Off to the right a forest of pilings signaled the start of the wharves. The long shadow to the left and the stone island ahead announced the presence of that big bridge. Beyond the island and its stout vertical pier some kind of large gray smooth-skinned fish were leaping clear of the water and dancing backward on their tails. Behind them was the much larger bulk of a lumbering whale. From his vantage point low in the water himself he could see the superstructure of a small boat cutting back and forth ahead of the leviathan.
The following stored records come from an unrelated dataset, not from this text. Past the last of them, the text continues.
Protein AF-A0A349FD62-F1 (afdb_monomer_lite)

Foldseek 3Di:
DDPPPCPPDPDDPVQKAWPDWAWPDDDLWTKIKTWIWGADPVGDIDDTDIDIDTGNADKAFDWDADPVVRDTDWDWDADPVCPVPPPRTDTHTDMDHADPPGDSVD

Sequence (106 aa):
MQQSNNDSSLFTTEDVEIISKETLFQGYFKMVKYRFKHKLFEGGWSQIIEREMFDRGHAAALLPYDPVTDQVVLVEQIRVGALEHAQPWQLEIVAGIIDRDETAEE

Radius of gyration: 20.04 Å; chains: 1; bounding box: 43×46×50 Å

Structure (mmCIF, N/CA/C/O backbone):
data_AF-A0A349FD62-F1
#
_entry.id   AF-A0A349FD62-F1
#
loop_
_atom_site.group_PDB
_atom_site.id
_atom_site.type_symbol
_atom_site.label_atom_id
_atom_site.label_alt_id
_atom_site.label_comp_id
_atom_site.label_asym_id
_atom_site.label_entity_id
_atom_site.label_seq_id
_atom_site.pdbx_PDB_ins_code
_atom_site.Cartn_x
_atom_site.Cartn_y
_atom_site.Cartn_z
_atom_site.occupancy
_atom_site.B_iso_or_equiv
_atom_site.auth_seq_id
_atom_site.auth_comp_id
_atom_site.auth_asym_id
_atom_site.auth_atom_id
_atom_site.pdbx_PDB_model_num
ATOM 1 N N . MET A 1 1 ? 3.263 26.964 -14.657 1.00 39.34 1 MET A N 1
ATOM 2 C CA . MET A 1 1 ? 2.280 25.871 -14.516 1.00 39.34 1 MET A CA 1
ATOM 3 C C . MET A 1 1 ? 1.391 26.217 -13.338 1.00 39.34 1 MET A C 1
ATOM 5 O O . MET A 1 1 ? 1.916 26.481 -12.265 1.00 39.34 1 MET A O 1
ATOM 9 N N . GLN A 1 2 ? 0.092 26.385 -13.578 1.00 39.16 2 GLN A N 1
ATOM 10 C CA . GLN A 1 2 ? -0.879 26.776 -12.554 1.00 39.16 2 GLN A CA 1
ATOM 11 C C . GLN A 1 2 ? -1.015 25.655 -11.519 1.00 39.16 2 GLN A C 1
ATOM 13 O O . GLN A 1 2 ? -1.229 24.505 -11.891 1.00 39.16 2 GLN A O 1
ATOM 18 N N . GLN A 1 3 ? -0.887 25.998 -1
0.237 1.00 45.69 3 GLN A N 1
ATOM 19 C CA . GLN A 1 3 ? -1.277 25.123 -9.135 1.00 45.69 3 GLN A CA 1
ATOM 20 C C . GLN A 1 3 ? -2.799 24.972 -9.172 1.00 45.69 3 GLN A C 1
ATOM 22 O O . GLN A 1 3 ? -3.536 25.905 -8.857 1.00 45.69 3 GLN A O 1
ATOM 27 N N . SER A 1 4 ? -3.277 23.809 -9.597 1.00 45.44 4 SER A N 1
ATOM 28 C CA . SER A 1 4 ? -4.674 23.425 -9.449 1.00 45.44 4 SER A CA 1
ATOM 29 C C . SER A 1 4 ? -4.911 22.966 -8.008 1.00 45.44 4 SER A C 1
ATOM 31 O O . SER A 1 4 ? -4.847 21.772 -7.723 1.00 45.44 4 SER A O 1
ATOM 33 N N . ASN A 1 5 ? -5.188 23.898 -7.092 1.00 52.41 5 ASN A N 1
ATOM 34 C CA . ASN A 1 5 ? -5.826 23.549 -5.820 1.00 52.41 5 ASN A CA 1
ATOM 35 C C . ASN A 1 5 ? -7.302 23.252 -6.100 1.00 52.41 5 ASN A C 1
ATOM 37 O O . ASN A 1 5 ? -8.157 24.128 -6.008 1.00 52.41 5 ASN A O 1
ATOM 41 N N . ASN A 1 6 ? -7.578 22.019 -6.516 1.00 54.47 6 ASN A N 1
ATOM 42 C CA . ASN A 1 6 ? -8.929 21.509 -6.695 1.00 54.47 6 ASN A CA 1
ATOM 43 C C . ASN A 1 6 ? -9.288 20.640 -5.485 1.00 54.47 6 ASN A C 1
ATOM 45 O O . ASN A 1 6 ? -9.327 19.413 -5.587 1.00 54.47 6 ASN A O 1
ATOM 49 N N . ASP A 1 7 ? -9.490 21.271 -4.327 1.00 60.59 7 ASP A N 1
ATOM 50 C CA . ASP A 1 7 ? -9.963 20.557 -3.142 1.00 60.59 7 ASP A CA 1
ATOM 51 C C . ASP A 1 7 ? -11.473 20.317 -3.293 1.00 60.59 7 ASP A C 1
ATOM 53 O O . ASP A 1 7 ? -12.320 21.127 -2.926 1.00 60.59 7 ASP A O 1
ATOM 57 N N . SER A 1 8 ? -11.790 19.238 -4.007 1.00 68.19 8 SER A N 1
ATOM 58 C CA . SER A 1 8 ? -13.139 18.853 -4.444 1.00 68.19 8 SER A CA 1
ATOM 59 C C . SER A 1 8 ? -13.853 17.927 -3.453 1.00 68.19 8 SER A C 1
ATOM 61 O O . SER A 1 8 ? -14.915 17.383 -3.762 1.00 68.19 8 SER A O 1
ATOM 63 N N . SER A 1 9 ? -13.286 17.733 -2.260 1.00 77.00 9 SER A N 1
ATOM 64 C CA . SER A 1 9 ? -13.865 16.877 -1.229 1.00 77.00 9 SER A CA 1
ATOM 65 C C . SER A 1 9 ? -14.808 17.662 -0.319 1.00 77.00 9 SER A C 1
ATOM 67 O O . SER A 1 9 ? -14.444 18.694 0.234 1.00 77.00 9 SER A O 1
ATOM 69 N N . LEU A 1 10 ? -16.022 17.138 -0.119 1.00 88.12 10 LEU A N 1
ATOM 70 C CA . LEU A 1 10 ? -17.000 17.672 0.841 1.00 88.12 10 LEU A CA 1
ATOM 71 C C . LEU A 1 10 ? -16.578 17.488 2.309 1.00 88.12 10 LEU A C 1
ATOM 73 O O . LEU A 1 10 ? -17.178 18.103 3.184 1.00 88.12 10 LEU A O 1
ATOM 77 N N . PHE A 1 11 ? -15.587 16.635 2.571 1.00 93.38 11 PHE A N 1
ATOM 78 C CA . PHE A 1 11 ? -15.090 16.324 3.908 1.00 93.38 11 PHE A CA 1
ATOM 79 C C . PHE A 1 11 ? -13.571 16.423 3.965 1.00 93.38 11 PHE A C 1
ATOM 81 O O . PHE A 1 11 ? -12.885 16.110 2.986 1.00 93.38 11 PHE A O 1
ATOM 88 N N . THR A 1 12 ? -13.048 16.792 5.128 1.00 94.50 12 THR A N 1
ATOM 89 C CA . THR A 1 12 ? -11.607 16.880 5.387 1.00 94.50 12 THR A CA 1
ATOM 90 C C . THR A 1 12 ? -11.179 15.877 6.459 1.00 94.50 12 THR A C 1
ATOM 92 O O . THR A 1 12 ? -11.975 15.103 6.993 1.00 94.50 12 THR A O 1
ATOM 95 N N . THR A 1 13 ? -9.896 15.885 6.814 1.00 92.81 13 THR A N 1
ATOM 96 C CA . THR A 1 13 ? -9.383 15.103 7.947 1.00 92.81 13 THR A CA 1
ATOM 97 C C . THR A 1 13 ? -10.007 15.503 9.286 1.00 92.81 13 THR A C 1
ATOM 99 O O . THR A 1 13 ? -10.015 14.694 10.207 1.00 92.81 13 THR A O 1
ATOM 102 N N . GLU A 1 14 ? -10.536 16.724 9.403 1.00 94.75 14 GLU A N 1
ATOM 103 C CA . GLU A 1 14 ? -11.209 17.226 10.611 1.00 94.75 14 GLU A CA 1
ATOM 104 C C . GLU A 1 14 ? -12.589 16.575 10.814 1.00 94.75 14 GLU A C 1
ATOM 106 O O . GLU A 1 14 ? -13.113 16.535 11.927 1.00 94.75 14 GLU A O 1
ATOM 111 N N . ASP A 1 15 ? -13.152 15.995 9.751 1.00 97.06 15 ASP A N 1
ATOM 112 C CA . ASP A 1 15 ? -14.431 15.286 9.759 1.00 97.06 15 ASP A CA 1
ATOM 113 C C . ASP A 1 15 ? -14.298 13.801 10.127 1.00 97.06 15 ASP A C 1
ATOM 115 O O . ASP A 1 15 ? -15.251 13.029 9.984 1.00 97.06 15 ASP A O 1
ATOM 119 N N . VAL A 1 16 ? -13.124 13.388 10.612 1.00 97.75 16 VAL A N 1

But Jurtan wasn’t here for sight-seeing. The music was urging him on - on, and up. Behind him the bank of the Tongue Water was faced with a heavy stone wall linked to the shoreward arch of the bridge. Was there a stairway, or a ladder? There was a ladder, and a floating landing-stage at its base. Both were crowded with people, people hanging on the rungs, people shouting and waving, people - jumping in? They’d spotted him! They were coming after him.,. no, they weren’t. They weren’t waving and pointing in his direction, either. Jurtan broke his awkward stroke long enough to cast a glance back over his shoulder. Now, looking further up, he saw what his first cursory inspection had missed. The center span of the bridge was in flames. Stones and girders and unrecognizable chunks of wreckage were pouring toward the water in the path of the leviathan. And people, people too. Could he help?
The music roared at him. That wasn’t what it had in mind. There was something more important going on? The music was weaving multiple themes and melodic lines together in a dark tapestry; Jurtan could recognize Max’s motif, and Shaa’s, and his sister’s, and... What was going on out there?
By the time he reached the landing-stage a few moments later it had emptied enough for him to pull himself from the water and grab for the ladder without having to shove anyone out of the way. Not that he’d have had the strength to push through a crowd, but then again the music was quite serious about egging him on. Just behind Jurtan a dory was putting in with a cargo of people pulled from the water; above him, though, a line of people hanging onto the ladder were helping to guide him up, regardless of his slime-caked clothes and thoroughly subhuman appearance.
More quickly than he would have expected Jurtan was collapsing over the top of the seawall onto a short riverwalk stretching beneath the final arch of the bridge. He found his feet and shambled ahead. Now people were falling back from him; now, catching a whiff of his own scent, Jurtan would have fallen back from himself, if possible. A broad stair beyond the arch led up to the bridge, though. His shoes were sliding and slurching on the pavement, and the slick stone of the stairway was even worse; he did fall, halfway up, smashing both knees into the edge of the step and scraping the fresh scabs off his palms. He wobbled to his feet and lurched onward.
The top of the broad staircase formed an even broader plaza which merged on the side with the road where it flowed off the bridge. As he came off the last stair and tried to get a fix on whatever the music was trying to tell him, a carriage tore past heading from the bridge into the city. A strange sense of disorientation gripped Jurtan - but, no, that had to have been yesterday that he’d chased after that carriage the first time. He took a step after the coach and then paused.
It was the same carriage. The theme he’d heard yesterday that had attracted his attention to the vehicle, though, the one belonging to that guy Tildy had been spending time with at the club, was absent. The man wasn’t in the carriage.